Secuencia: cuando cayó la gorra a interrumpir la asamblea me
fui hasta adelante con el resto del quilombo. No lo puedo evitar, es una
reacción instintiva que tengo siempre, me sublevan los ratis. Se armó como un
cordón de negros que putiaban en sus lenguas maravillosas a los colorados del
rey. Cuando el que tenía la pechera de cobre empezó a hablar, agarré una piedra
y se la tiré por la cabeza. Al principio se cagaron, pero de toque peló un
sable y un pistolón y me apuntó.
-Ay mijita, cómo vas a hacer una cosa así, pusiste a todo el
mundo en riesgo.
-¿Cómo son eh? ¿A él lo dejaron contar su chorro sin chistar
y a mí me van a comentar todo?
-No, no, dejala Alicia. Además yo hubiera hecho lo mismo.
Contá Negra, contá.
-No tuve tiempo de reaccionar a los tiros. Se armó la
desbandada, algunos se tiraron encima de los gendarmes, cuando siento que me
agarran de la cintura y de un tirón empiezo a volar por el aire, montada al
tipo enorme que había hablado a lo último. Tenía una fuerza sobrehumana. En
cuatro zancadas habíamos pasado la primera línea de fogones y lo peché un poco
para que me largue. Me puso una cara de culo importante pero me dejó en tierra
y me agarró de la mano para que lo siguiera en la carrera. Ya no veía donde
estaba este boludo, aunque ya no escuchaba los tiros y me pareció que la
trifulca seguía, así que lo seguí.
Corrimos bocha y cuando ya no daba más, alegría, nos metimos
en una choza. No les miento ni un poquito, tenía la forma de una carpa, las
paredes eran de palos largos empastados con barro y paja, hacían un círculo
grande y el techo era de paja. Adentro había lugar para un catre y un
montoncito de piedras que usaban de brasero. En una esquina había un hacha de
dos caras, de las chiquitas, como las que se usan para sacar las raíces del
jardín y un jarrón de madera lleno de quincalla, piedritas, palos de diferentes
maderas, yuyos, trapos de colores y muchos caracolitos. Cuando creyó que
estábamos a salvo, entró de nuevo a la choza y prendió el brasero con un
chispero de marineros, una rosquita de metal con una piedra atada a un cordel.
Desde que puso la pava, me enamoró. La luz del fogón sólo
marcaba volúmenes de una piel negro azabache pintada de oro. No había líneas,
sólo contornos. Un físico esculpido de músculos bien marcados, una cabeza
pelada al ras con ojos grandes sobre los pómulos salidos y unos labios
turgentes, enormes, que le adornaban el rostro como el mascarón de proa de un
barco.
Le pedí disculpas por haberle pegado pero le expliqué que no
me bancaba que me carguen como un paquete.
-Tu hablas muy lápido, Oia.- fue lo primero que me dijo.

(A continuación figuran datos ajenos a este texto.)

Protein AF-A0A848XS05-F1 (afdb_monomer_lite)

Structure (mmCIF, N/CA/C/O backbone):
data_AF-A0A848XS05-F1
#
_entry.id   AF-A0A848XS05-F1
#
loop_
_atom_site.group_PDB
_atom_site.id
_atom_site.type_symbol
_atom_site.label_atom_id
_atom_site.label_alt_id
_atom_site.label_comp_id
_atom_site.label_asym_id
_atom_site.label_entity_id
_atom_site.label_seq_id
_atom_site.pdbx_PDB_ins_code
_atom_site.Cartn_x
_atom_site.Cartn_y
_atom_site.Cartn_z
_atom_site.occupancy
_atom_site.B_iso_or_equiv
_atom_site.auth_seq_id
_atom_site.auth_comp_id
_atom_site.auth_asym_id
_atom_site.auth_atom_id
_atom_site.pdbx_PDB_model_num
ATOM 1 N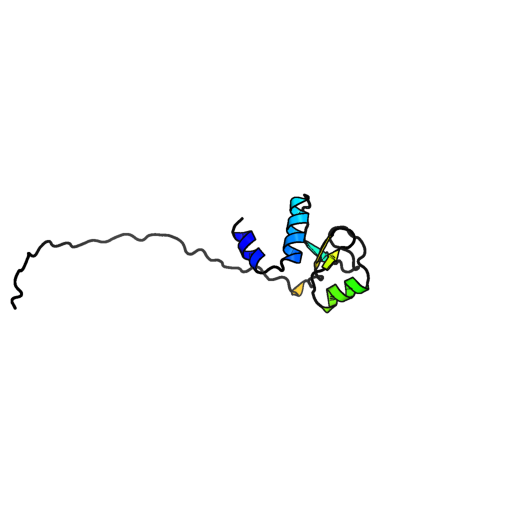 N . GLN A 1 1 ? -15.144 7.994 15.384 1.00 76.94 1 GLN A N 1
ATOM 2 C CA . GLN A 1 1 ? -14.981 6.546 15.104 1.00 76.94 1 GLN A CA 1
ATOM 3 C C . GLN A 1 1 ? -15.975 6.082 14.044 1.00 76.94 1 GLN A C 1
ATOM 5 O O . GLN A 1 1 ? -15.556 5.409 13.115 1.00 76.94 1 GLN A O 1
ATOM 10 N N . GLU A 1 2 ? -17.239 6.509 14.112 1.00 86.94 2 GLU A N 1
ATOM 11 C CA . GLU A 1 2 ? -18.292 6.165 13.136 1.00 86.94 2 GLU A CA 1
ATOM 12 C C . GLU A 1 2 ? -17.902 6.425 11.673 1.00 86.94 2 GLU A C 1
ATOM 14 O O . GLU A 1 2 ? -18.088 5.574 10.810 1.00 86.94 2 GLU A O 1
ATOM 19 N N . GLU A 1 3 ? -17.276 7.565 11.376 1.00 88.25 3 GLU A N 1
ATOM 20 C CA . GLU A 1 3 ? -16.817 7.878 10.021 1.00 88.25 3 GLU A CA 1
ATOM 21 C C . GLU A 1 3 ? -15.797 6.872 9.471 1.00 88.25 3 GLU A C 1
ATOM 23 O O . GLU A 1 3 ? -15.925 6.404 8.341 1.00 88.25 3 GLU A O 1
ATOM 28 N N . ARG A 1 4 ? -14.838 6.452 10.301 1.00 85.81 4 ARG A N 1
ATOM 29 C CA . ARG A 1 4 ? -13.858 5.420 9.945 1.00 85.81 4 ARG A CA 1
ATOM 30 C C . ARG A 1 4 ? -14.540 4.088 9.628 1.00 85.81 4 ARG A C 1
ATOM 32 O O . ARG A 1 4 ? -14.107 3.371 8.729 1.00 85.81 4 ARG A O 1
ATOM 39 N N . GLU A 1 5 ? -15.588 3.746 10.367 1.00 87.00 5 GLU A N 1
ATOM 40 C CA . GLU A 1 5 ? -16.343 2.508 10.171 1.00 87.00 5 GLU A CA 1
ATOM 41 C C . GLU A 1 5 ? -17.184 2.539 8.892 1.00 87.00 5 GLU A C 1
ATOM 43 O O . GLU A 1 5 ? -17.207 1.533 8.174 1.00 87.00 5 GLU A O 1
ATOM 48 N N . ARG A 1 6 ? -17.775 3.696 8.549 1.00 91.62 6 ARG A N 1
ATOM 49 C CA . ARG A 1 6 ? -18.458 3.905 7.261 1.00 91.62 6 ARG A CA 1
ATOM 50 C C . ARG A 1 6 ? -17.526 3.576 6.094 1.00 91.62 6 ARG A C 1
ATOM 52 O O . ARG A 1 6 ? -17.842 2.693 5.299 1.00 91.62 6 ARG A O 1
ATOM 59 N N . PHE A 1 7 ? -16.338 4.185 6.049 1.00 87.31 7 PHE A N 1
ATOM 60 C CA . PHE A 1 7 ? -15.356 3.917 4.988 1.00 87.31 7 PHE A CA 1
ATOM 61 C C . PHE A 1 7 ? -14.847 2.473 4.992 1.00 87.31 7 PHE A C 1
ATOM 63 O O . PHE A 1 7 ? -14.633 1.873 3.940 1.00 87.31 7 PHE A O 1
ATOM 70 N N . ALA A 1 8 ? -14.701 1.873 6.171 1.00 87.75 8 ALA A N 1
ATOM 71 C CA . ALA A 1 8 ? -14.195 0.514 6.291 1.00 87.75 8 ALA A CA 1
ATOM 72 C C . ALA A 1 8 ? -15.184 -0.572 5.821 1.00 87.75 8 ALA A C 1
ATOM 74 O O . ALA A 1 8 ? -14.798 -1.743 5.766 1.00 87.75 8 ALA A O 1
ATOM 75 N N . THR A 1 9 ? -16.434 -0.223 5.501 1.00 87.56 9 THR A N 1
ATOM 76 C CA . THR A 1 9 ? -17.452 -1.171 5.009 1.00 87.56 9 THR A CA 1
ATOM 77 C C . THR A 1 9 ? -17.176 -1.618 3.569 1.00 87.56 9 THR A C 1
ATOM 79 O O . THR A 1 9 ? -17.457 -2.761 3.224 1.00 87.56 9 THR A O 1
ATOM 82 N N . GLY A 1 10 ? -16.564 -0.757 2.746 1.00 88.25 10 GLY A N 1
ATOM 83 C CA . GLY A 1 10 ? -16.204 -1.072 1.356 1.00 88.25 10 GLY A CA 1
ATOM 84 C C . GLY A 1 10 ? -14.826 -1.722 1.175 1.00 88.25 10 GLY A C 1
ATOM 85 O O . GLY A 1 10 ? -14.456 -2.071 0.058 1.00 88.25 10 GLY A O 1
ATOM 86 N N . ILE A 1 11 ? -14.047 -1.874 2.250 1.00 90.50 11 ILE A N 1
ATOM 87 C CA . ILE A 1 11 ? -12.679 -2.403 2.191 1.00 90.50 11 ILE A CA 1
ATOM 88 C C . ILE A 1 11 ? -12.708 -3.919 2.382 1.00 90.50 11 ILE A C 1
ATOM 90 O O . ILE A 1 11 ? -13.323 -4.425 3.322 1.00 90.50 11 ILE A O 1
ATOM 94 N N . ASP A 1 12 ? -11.972 -4.647 1.539 1.00 91.81 12 ASP A N 1
ATOM 95 C CA . ASP A 1 12 ? -11.804 -6.089 1.704 1.00 91.81 12 ASP A CA 1
ATOM 96 C C . ASP A 1 12 ? -11.250 -6.425 3.103 1.00 91.81 12 ASP A C 1
ATOM 98 O O . ASP A 1 12 ? -10.265 -5.858 3.598 1.00 91.81 12 ASP A O 1
ATOM 102 N N . SER A 1 13 ? -11.916 -7.383 3.752 1.00 91.69 13 SER A N 1
ATOM 103 C CA . SER A 1 13 ? -11.658 -7.771 5.139 1.00 91.69 13 SER A CA 1
ATOM 104 C C . SER A 1 13 ? -10.204 -8.177 5.416 1.00 91.69 13 SER A C 1
ATOM 106 O O . SER A 1 13 ? -9.723 -7.975 6.536 1.00 91.69 13 SER A O 1
ATOM 108 N N . ARG A 1 14 ? -9.478 -8.709 4.423 1.00 91.75 14 ARG A N 1
ATOM 109 C CA . ARG A 1 14 ? -8.059 -9.067 4.534 1.00 91.75 14 ARG A CA 1
ATOM 110 C C . ARG A 1 14 ? -7.211 -7.828 4.796 1.00 91.75 14 ARG A C 1
ATOM 112 O O . ARG A 1 14 ? -6.438 -7.821 5.753 1.00 91.75 14 ARG A O 1
ATOM 119 N N . TYR A 1 15 ? -7.371 -6.784 3.987 1.00 93.00 15 TYR A N 1
ATOM 120 C CA . TYR A 1 15 ? -6.586 -5.555 4.129 1.00 93.00 15 TYR A CA 1
ATOM 121 C C . TYR A 1 15 ? -7.024 -4.749 5.347 1.00 93.00 15 TYR A C 1
ATOM 123 O O . TYR A 1 15 ? -6.169 -4.212 6.048 1.00 93.00 15 TYR A O 1
ATOM 131 N N . ARG A 1 16 ? -8.323 -4.750 5.677 1.00 93.81 16 ARG A N 1
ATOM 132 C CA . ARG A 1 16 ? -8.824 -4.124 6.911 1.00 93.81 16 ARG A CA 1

Después empecé a entender que los que habían sido esclavizados hace poquito,
chocaban con el castellano más que los que ya llevaban un tiempo en la ciudad.
Le repetí lo mismo pero con menos palabras y más lento, hasta que pareció comprender.
Me era muy difícil entenderlo porque armaba frases en castellano mezcladas con
portuñol y muchas palabras que serían de su lengua materna y que yo no
entendía.
-Oia no quiere que la calguen. Oia guelela indomable. Bamboshé
Shangó se disculpa, quelel ayudal.
-Me llamo Victoria, le dije, pero es cierto, no me gusta que
me carguen. ¿Vos te llamás así? ¿Shangó? –le pregunté.
-Mi nomble está muelto. Demonio blanco mató. Orishá Shangó
entló conmigo, me hizo su Bangboshé. Oia viniste pa telminal con demonio
blanco, el diloggún se cumple.
Al principio no entendía nada, como ustedes ahora. Pero me
fue explicando todo con mucha paciencia esa primera noche, mientras cebaba unos
matecitos que me devolvieron el alma al cuerpo. No paraba de decirme Oia así
que le pregunté qué significaba.
-Oia enojada con Babalauo, Oia salvó Bamboshé, Shangó con
Oia destluilán al demonio blanco. Todo está en paz.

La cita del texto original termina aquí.